[[ Task inputs open ]]

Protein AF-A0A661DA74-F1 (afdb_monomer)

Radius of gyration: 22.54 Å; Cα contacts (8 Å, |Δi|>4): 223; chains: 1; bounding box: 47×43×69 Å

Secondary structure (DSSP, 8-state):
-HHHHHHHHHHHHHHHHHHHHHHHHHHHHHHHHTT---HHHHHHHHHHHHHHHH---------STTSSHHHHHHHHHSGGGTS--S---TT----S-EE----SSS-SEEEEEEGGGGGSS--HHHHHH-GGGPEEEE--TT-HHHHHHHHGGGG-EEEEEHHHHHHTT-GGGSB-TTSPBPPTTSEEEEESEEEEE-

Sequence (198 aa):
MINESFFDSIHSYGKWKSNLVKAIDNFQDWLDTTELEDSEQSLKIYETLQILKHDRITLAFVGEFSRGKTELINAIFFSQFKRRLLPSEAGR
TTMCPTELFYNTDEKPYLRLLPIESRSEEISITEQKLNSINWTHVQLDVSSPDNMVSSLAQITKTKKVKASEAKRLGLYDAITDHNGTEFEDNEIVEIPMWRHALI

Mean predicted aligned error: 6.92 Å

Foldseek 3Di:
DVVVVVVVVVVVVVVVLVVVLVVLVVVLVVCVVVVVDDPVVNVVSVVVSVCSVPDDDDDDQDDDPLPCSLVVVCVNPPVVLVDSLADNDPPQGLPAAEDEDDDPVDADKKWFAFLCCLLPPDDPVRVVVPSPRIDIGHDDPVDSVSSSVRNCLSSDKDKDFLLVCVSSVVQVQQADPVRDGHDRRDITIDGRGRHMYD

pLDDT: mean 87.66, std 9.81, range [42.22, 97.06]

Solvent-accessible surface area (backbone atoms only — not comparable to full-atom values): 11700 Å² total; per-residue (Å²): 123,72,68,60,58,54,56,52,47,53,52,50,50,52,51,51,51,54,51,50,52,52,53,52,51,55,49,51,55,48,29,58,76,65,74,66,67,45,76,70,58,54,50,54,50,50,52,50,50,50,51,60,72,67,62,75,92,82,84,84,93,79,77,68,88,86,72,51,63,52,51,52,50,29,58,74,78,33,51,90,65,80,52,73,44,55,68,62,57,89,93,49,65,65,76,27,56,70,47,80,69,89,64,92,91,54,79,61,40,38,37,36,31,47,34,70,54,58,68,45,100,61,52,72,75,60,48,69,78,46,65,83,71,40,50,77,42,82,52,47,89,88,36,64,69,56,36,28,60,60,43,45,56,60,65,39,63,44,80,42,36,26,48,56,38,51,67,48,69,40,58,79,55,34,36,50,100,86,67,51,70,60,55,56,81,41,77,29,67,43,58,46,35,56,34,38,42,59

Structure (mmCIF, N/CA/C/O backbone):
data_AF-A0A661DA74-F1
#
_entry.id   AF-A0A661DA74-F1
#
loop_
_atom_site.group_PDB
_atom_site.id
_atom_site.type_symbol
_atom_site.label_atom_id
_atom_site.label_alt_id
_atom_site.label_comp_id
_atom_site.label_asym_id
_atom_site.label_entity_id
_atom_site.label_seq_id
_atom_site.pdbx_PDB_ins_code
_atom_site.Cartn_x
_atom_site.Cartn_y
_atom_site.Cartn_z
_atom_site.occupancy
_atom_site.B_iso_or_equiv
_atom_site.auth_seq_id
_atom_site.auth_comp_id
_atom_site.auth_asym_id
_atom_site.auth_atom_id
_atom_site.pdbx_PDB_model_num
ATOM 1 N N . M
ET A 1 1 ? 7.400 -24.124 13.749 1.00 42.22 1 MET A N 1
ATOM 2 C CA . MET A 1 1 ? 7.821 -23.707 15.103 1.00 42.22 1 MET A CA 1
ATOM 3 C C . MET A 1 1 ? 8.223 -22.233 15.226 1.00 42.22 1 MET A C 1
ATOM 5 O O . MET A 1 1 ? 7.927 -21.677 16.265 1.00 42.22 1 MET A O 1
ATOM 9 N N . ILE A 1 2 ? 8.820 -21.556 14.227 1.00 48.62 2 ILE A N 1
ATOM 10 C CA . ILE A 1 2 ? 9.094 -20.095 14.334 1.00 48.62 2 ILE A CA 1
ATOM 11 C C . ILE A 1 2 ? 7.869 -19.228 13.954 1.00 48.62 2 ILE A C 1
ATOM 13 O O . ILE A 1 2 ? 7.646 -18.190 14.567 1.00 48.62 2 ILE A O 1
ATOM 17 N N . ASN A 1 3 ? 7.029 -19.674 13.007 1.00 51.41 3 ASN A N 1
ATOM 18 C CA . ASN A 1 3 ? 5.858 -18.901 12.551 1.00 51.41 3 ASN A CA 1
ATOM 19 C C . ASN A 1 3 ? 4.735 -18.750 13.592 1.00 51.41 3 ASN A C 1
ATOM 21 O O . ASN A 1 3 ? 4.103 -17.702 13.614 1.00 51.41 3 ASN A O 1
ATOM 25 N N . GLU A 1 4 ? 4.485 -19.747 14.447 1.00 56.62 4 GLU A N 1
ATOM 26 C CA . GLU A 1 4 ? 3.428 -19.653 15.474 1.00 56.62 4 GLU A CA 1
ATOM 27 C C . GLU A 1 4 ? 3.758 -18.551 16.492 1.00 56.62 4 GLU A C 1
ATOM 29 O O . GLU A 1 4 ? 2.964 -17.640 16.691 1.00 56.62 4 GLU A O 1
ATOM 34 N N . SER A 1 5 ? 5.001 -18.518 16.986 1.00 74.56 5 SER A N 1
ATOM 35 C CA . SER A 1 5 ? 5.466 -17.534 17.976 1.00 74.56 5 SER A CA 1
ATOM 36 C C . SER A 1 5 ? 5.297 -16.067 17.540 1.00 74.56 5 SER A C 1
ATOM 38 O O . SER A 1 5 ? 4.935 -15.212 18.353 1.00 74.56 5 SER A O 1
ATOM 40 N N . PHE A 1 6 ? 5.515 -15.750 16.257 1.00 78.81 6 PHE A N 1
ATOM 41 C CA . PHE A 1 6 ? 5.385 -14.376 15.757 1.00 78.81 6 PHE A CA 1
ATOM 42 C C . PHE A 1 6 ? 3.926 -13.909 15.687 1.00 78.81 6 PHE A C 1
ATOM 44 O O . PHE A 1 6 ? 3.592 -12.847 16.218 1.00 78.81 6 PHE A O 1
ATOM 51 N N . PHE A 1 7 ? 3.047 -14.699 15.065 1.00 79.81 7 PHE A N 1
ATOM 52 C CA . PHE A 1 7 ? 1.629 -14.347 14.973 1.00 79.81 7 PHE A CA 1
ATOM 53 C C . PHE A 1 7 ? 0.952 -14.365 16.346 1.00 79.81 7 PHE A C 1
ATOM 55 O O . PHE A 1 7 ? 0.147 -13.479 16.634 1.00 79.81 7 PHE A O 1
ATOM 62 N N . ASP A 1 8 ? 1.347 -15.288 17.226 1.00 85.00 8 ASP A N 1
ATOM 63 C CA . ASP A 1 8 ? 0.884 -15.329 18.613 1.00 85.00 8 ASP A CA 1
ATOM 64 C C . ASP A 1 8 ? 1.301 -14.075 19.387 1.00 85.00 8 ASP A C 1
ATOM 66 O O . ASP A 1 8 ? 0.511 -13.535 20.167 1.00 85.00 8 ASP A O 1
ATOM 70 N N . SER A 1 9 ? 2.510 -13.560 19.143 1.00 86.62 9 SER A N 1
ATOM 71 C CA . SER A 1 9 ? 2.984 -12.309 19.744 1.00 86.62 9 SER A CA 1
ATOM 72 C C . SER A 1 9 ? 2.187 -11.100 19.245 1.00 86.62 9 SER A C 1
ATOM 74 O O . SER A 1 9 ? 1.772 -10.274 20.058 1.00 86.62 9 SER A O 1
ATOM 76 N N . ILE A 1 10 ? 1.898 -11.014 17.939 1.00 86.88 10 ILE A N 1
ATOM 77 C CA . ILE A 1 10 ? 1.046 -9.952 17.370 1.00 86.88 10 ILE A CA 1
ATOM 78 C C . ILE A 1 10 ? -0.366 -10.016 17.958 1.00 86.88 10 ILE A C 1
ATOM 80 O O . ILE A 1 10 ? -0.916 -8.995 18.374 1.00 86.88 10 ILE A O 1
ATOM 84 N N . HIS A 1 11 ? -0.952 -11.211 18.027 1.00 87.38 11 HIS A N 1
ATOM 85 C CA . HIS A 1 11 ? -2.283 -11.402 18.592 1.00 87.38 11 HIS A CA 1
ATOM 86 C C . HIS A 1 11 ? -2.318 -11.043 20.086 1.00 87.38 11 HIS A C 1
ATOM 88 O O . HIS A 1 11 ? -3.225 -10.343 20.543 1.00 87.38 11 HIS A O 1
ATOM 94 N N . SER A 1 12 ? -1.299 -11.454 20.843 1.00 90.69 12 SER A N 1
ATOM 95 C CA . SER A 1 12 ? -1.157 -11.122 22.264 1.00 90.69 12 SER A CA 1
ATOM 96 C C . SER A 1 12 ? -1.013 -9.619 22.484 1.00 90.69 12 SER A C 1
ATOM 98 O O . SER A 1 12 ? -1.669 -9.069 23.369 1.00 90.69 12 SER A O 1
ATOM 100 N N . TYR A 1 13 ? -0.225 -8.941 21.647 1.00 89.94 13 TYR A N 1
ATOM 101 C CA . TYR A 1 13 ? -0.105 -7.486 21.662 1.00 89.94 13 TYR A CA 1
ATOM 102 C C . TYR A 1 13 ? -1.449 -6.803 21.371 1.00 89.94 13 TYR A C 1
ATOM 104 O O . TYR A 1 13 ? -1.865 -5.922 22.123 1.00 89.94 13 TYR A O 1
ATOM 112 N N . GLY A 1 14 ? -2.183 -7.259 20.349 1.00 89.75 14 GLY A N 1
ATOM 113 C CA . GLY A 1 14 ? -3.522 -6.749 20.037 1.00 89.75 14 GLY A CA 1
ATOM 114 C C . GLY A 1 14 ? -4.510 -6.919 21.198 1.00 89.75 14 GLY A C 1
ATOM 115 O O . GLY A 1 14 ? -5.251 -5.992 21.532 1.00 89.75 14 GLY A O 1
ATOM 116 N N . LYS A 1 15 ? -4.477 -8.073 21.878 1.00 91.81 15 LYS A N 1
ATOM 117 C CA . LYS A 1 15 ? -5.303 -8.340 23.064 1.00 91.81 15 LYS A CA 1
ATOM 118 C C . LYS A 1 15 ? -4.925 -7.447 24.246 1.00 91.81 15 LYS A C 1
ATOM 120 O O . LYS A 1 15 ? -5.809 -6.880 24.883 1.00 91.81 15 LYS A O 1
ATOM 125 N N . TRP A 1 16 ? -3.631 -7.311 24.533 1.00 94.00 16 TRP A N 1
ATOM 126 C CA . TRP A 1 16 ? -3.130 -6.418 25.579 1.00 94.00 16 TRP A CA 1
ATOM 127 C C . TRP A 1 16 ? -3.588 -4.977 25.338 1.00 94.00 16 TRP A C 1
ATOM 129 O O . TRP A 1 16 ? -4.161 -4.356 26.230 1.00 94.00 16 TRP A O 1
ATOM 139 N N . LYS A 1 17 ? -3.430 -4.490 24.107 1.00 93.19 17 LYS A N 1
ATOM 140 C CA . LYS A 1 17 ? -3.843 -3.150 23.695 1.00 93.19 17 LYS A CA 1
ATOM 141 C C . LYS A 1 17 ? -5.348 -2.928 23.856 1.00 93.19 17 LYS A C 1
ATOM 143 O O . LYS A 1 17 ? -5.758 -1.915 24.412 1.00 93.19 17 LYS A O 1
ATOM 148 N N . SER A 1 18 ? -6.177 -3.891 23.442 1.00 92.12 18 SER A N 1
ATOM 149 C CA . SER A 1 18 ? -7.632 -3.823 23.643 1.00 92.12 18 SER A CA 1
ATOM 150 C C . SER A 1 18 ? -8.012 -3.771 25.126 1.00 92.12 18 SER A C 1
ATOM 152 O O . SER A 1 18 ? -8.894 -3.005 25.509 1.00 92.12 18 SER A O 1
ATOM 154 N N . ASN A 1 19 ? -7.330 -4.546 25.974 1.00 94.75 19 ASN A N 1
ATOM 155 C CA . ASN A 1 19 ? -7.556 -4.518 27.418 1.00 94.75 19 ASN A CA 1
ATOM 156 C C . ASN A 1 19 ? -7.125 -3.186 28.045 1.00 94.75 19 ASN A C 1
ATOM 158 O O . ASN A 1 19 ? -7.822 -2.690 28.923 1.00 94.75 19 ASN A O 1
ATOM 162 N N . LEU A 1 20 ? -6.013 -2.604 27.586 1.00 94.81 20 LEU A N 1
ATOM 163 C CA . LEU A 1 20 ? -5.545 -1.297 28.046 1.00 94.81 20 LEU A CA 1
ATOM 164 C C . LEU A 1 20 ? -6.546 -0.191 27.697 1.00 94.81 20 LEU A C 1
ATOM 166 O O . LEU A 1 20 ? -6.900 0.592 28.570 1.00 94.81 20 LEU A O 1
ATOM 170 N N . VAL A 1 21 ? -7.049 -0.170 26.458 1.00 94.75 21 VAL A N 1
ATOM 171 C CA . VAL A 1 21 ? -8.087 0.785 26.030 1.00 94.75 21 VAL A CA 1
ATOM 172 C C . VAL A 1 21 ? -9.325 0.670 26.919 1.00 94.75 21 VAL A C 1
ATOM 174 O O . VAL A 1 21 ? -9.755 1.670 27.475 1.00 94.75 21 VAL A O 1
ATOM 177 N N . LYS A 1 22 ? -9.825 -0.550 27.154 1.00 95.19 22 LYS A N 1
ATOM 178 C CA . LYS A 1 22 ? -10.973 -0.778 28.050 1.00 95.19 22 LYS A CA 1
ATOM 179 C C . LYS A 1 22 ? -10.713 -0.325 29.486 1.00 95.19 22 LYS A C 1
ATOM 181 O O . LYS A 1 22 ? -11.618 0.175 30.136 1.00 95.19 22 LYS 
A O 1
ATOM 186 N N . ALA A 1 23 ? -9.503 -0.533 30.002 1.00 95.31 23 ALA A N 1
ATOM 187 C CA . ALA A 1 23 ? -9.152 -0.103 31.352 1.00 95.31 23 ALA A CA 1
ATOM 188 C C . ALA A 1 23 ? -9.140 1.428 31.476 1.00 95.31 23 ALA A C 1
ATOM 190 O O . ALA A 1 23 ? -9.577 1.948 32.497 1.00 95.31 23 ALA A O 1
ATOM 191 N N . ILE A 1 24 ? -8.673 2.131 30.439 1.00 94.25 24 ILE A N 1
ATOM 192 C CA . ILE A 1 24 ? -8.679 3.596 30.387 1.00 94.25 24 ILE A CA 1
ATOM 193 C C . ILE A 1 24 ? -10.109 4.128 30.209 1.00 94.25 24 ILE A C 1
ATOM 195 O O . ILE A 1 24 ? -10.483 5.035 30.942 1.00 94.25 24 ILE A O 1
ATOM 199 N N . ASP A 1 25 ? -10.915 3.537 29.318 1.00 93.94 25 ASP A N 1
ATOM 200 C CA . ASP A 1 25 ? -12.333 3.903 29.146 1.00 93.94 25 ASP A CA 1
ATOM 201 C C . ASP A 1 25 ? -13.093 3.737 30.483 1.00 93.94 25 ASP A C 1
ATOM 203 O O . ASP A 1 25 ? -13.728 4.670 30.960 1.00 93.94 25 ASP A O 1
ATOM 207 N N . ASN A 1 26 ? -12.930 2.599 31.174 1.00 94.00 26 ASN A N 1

[[ Task inputs closed ]]

Exercise objective:
Each line above from the one with "ATOM 129 O O" up to and including the one with "ATOM 152 O O" must be set down exactly, and no line outside that span may appear.

Written solution:
ATOM 129 O O . TRP A 1 16 ? -4.161 -4.356 26.230 1.00 94.00 16 TRP A O 1
ATOM 139 N N . LYS A 1 17 ? -3.430 -4.490 24.107 1.00 93.19 17 LYS A N 1
ATOM 140 C CA . LYS A 1 17 ? -3.843 -3.150 23.695 1.00 93.19 17 LYS A CA 1
ATOM 141 C C . LYS A 1 17 ? -5.348 -2.928 23.856 1.00 93.19 17 LYS A C 1
ATOM 143 O O . LYS A 1 17 ? -5.758 -1.915 24.412 1.00 93.19 17 LYS A O 1
ATOM 148 N N . SER A 1 18 ? -6.177 -3.891 23.442 1.00 92.12 18 SER A N 1
ATOM 149 C CA . SER A 1 18 ? -7.632 -3.823 23.643 1.00 92.12 18 SER A CA 1
ATOM 150 C C . SER A 1 18 ? -8.012 -3.771 25.126 1.00 92.12 18 SER A C 1
ATOM 152 O O . SER A 1 18 ? -8.894 -3.005 25.509 1.00 92.12 18 SER A O 1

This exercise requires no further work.